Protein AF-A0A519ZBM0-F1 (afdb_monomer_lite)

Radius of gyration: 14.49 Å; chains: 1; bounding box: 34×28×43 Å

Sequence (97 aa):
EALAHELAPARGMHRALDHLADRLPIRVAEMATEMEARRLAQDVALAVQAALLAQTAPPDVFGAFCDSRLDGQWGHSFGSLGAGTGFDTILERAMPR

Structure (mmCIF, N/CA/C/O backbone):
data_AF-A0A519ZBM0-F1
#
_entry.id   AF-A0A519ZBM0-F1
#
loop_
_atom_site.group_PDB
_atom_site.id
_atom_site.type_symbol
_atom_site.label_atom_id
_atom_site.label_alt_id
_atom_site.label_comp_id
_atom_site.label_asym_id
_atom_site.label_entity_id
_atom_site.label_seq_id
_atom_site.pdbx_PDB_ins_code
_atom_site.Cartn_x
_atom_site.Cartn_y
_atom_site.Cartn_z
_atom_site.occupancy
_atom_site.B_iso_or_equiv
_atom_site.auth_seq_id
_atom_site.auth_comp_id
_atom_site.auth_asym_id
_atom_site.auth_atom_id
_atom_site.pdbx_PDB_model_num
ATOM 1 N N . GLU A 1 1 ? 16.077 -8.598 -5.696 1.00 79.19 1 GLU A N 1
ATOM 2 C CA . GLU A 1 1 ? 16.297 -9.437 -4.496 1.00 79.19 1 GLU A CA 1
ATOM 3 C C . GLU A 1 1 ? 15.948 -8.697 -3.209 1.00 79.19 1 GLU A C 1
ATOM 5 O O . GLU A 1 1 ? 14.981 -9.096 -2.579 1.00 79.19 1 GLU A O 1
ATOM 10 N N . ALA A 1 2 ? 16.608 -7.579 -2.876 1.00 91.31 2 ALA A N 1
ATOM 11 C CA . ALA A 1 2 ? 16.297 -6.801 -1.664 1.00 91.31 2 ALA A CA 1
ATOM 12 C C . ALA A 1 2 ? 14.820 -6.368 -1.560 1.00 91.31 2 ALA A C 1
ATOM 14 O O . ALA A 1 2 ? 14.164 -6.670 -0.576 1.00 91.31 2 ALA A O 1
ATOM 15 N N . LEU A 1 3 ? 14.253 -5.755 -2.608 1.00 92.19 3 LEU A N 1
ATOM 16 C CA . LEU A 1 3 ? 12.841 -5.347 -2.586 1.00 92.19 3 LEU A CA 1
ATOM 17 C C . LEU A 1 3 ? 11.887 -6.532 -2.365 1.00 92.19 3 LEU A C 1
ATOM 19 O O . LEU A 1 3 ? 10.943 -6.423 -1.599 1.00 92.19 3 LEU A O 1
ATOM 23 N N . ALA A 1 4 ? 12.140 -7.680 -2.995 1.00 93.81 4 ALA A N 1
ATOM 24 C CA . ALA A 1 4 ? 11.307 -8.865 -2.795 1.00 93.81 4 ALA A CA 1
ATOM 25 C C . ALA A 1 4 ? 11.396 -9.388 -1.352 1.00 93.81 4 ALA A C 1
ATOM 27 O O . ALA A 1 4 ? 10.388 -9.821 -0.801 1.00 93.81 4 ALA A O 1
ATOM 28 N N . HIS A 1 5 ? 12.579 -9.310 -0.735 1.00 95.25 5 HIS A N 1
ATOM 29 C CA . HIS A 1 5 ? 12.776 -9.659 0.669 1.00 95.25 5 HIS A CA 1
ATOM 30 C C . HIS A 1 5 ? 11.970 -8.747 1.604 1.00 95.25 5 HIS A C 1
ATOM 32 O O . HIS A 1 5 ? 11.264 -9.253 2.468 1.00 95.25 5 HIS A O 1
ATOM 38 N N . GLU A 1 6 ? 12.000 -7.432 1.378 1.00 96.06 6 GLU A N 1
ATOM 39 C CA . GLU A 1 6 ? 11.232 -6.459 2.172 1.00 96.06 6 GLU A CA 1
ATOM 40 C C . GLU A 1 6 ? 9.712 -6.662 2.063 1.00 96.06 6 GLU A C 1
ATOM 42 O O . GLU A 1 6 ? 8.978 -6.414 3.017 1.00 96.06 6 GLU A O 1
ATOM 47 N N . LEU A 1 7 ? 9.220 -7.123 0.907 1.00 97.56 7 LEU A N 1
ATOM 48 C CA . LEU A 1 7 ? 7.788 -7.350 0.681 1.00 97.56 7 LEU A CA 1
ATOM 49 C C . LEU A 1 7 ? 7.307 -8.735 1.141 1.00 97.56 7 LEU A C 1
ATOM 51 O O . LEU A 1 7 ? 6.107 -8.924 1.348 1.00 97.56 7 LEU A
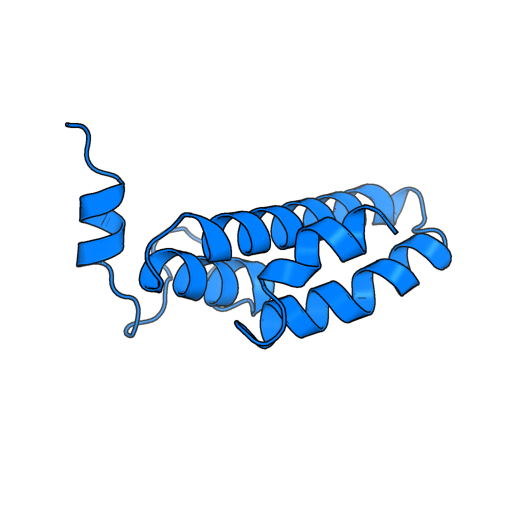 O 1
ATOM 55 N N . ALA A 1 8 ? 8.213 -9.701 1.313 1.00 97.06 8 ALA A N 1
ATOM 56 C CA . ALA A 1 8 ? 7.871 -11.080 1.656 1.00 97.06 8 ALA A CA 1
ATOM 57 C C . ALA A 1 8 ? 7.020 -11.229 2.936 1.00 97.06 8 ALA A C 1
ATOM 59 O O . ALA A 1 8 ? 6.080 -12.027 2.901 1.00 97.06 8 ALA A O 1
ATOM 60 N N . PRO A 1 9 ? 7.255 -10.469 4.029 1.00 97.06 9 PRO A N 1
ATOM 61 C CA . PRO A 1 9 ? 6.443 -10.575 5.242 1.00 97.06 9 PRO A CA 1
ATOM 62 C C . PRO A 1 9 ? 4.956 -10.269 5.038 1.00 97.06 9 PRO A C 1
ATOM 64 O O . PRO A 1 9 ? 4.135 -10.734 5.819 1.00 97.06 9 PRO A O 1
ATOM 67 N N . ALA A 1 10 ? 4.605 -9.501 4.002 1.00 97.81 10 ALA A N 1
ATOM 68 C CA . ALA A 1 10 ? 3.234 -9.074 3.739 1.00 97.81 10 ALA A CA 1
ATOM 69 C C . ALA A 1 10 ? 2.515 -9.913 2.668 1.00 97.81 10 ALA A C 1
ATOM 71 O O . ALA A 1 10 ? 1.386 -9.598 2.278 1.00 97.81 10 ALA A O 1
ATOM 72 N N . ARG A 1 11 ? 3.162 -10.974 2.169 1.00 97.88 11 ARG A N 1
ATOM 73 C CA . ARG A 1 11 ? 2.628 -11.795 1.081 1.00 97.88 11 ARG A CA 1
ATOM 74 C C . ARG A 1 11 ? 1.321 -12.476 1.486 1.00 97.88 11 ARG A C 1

• _WORK REQUEST_: Print every entry word for word; omit the pictures.

• _EXPECTED OUTPUT_:
Protein AF-A0A519ZBM0-F1 (afdb_monomer_lite)

Radius of gyration: 14.49 Å; chains: 1; bounding box: 34×28×43 Å

Sequence (97 aa):
EALAHELAPARGMHRALDHLADRLPIRVAEMATEMEARRLAQDVALAVQAALLAQTAPPDVFGAFCDSRLDGQWGHSFGSLGAGTGFDTILERAMPR

Structure (mmCIF, N/CA/C/O backbone):
data_AF-A0A519ZBM0-F1
#
_entry.id   AF-A0A519ZBM0-F1
#
loop_
_atom_site.group_PDB
_atom_site.id
_atom_site.type_symbol
_atom_site.label_atom_id
_atom_site.label_alt_id
_atom_site.label_comp_id
_atom_site.label_asym_id
_atom_site.label_entity_id
_atom_site.label_seq_id
_atom_site.pdbx_PDB_ins_code
_atom_site.Cartn_x
_atom_site.Cartn_y
_atom_site.Cartn_z
_atom_site.occupancy
_atom_site.B_iso_or_equiv
_atom_site.auth_seq_id
_atom_site.auth_comp_id
_atom_site.auth_asym_id
_atom_site.auth_atom_id
_atom_site.pdbx_PDB_model_num
ATOM 1 N N . GLU A 1 1 ? 16.077 -8.598 -5.696 1.00 79.19 1 GLU A N 1
ATOM 2 C CA . GLU A 1 1 ? 16.297 -9.437 -4.496 1.00 79.19 1 GLU A CA 1
ATOM 3 C C . GLU A 1 1 ? 15.948 -8.697 -3.209 1.00 79.19 1 GLU A C 1
ATOM 5 O O . GLU A 1 1 ? 14.981 -9.096 -2.579 1.00 79.19 1 GLU A O 1
ATOM 10 N N . ALA A 1 2 ? 16.608 -7.579 -2.876 1.00 91.31 2 ALA A N 1
ATOM 11 C CA . ALA A 1 2 ? 16.297 -6.801 -1.664 1.00 91.31 2 ALA A CA 1
ATOM 12 C C . ALA A 1 2 ? 14.820 -6.368 -1.560 1.00 91.31 2 ALA A C 1
ATOM 14 O O . ALA A 1 2 ? 14.164 -6.670 -0.576 1.00 91.31 2 ALA A O 1
ATOM 15 N N . LEU A 1 3 ? 14.253 -5.755 -2.608 1.00 92.19 3 LEU A N 1
ATOM 16 C CA . LEU A 1 3 ? 12.841 -5.347 -2.586 1.00 92.19 3 LEU A CA 1
ATOM 17 C C . LEU A 1 3 ? 11.887 -6.532 -2.365 1.00 92.19 3 LEU A C 1
ATOM 19 O O . LEU A 1 3 ? 10.943 -6.423 -1.599 1.00 92.19 3 LEU A O 1
ATOM 23 N N . ALA A 1 4 ? 12.140 -7.680 -2.995 1.00 93.81 4 ALA A N 1
ATOM 24 C CA . ALA A 1 4 ? 11.307 -8.865 -2.795 1.00 93.81 4 ALA A CA 1
ATOM 25 C C . ALA A 1 4 ? 11.396 -9.388 -1.352 1.00 93.81 4 ALA A C 1
ATOM 27 O O . ALA A 1 4 ? 10.388 -9.821 -0.801 1.00 93.81 4 ALA A O 1
ATOM 28 N N . HIS A 1 5 ? 12.579 -9.310 -0.735 1.00 95.25 5 HIS A N 1
ATOM 29 C CA . HIS A 1 5 ? 12.776 -9.659 0.669 1.00 95.25 5 HIS A CA 1
ATOM 30 C C . HIS A 1 5 ? 11.970 -8.747 1.604 1.00 95.25 5 HIS A C 1
ATOM 32 O O . HIS A 1 5 ? 11.264 -9.253 2.468 1.00 95.25 5 HIS A O 1
ATOM 38 N N . GLU A 1 6 ? 12.000 -7.432 1.378 1.00 96.06 6 GLU A N 1
ATOM 39 C CA . GLU A 1 6 ? 11.232 -6.459 2.172 1.00 96.06 6 GLU A CA 1
ATOM 40 C C . GLU A 1 6 ? 9.712 -6.662 2.063 1.00 96.06 6 GLU A C 1
ATOM 42 O O . GLU A 1 6 ? 8.978 -6.414 3.017 1.00 96.06 6 GLU A O 1
ATOM 47 N N . LEU A 1 7 ? 9.220 -7.123 0.907 1.00 97.56 7 LEU A N 1
ATOM 48 C CA . LEU A 1 7 ? 7.788 -7.350 0.681 1.00 97.56 7 LEU A CA 1
ATOM 49 C C . LEU A 1 7 ? 7.307 -8.735 1.141 1.00 97.56 7 LEU A C 1
ATOM 51 O O . LEU A 1 7 ? 6.107 -8.924 1.348 1.00 97.56 7 LEU A
 O 1
ATOM 55 N N . ALA A 1 8 ? 8.213 -9.701 1.313 1.00 97.06 8 ALA A N 1
ATOM 56 C CA . ALA A 1 8 ? 7.871 -11.080 1.656 1.00 97.06 8 ALA A CA 1
ATOM 57 C C . ALA A 1 8 ? 7.020 -11.229 2.936 1.00 97.06 8 ALA A C 1
ATOM 59 O O . ALA A 1 8 ? 6.080 -12.027 2.901 1.00 97.06 8 ALA A O 1
ATOM 60 N N . PRO A 1 9 ? 7.255 -10.469 4.029 1.00 97.06 9 PRO A N 1
ATOM 61 C CA . PRO A 1 9 ? 6.443 -10.575 5.242 1.00 97.06 9 PRO A CA 1
ATOM 62 C C . PRO A 1 9 ? 4.956 -10.269 5.038 1.00 97.06 9 PRO A C 1
ATOM 64 O O . PRO A 1 9 ? 4.135 -10.734 5.819 1.00 97.06 9 PRO A O 1
ATOM 67 N N . ALA A 1 10 ? 4.605 -9.501 4.002 1.00 97.81 10 ALA A N 1
ATOM 68 C CA . ALA A 1 10 ? 3.234 -9.074 3.739 1.00 97.81 10 ALA A CA 1
ATOM 69 C C . ALA A 1 10 ? 2.515 -9.913 2.668 1.00 97.81 10 ALA A C 1
ATOM 71 O O . ALA A 1 10 ? 1.386 -9.598 2.278 1.00 97.81 10 ALA A O 1
ATOM 72 N N . ARG A 1 11 ? 3.162 -10.974 2.169 1.00 97.88 11 ARG A N 1
ATOM 73 C CA . ARG A 1 11 ? 2.628 -11.795 1.081 1.00 97.88 11 ARG A CA 1
ATOM 74 C C . ARG A 1 11 ? 1.321 -12.476 1.486 1.00 97.88 11 ARG A C 1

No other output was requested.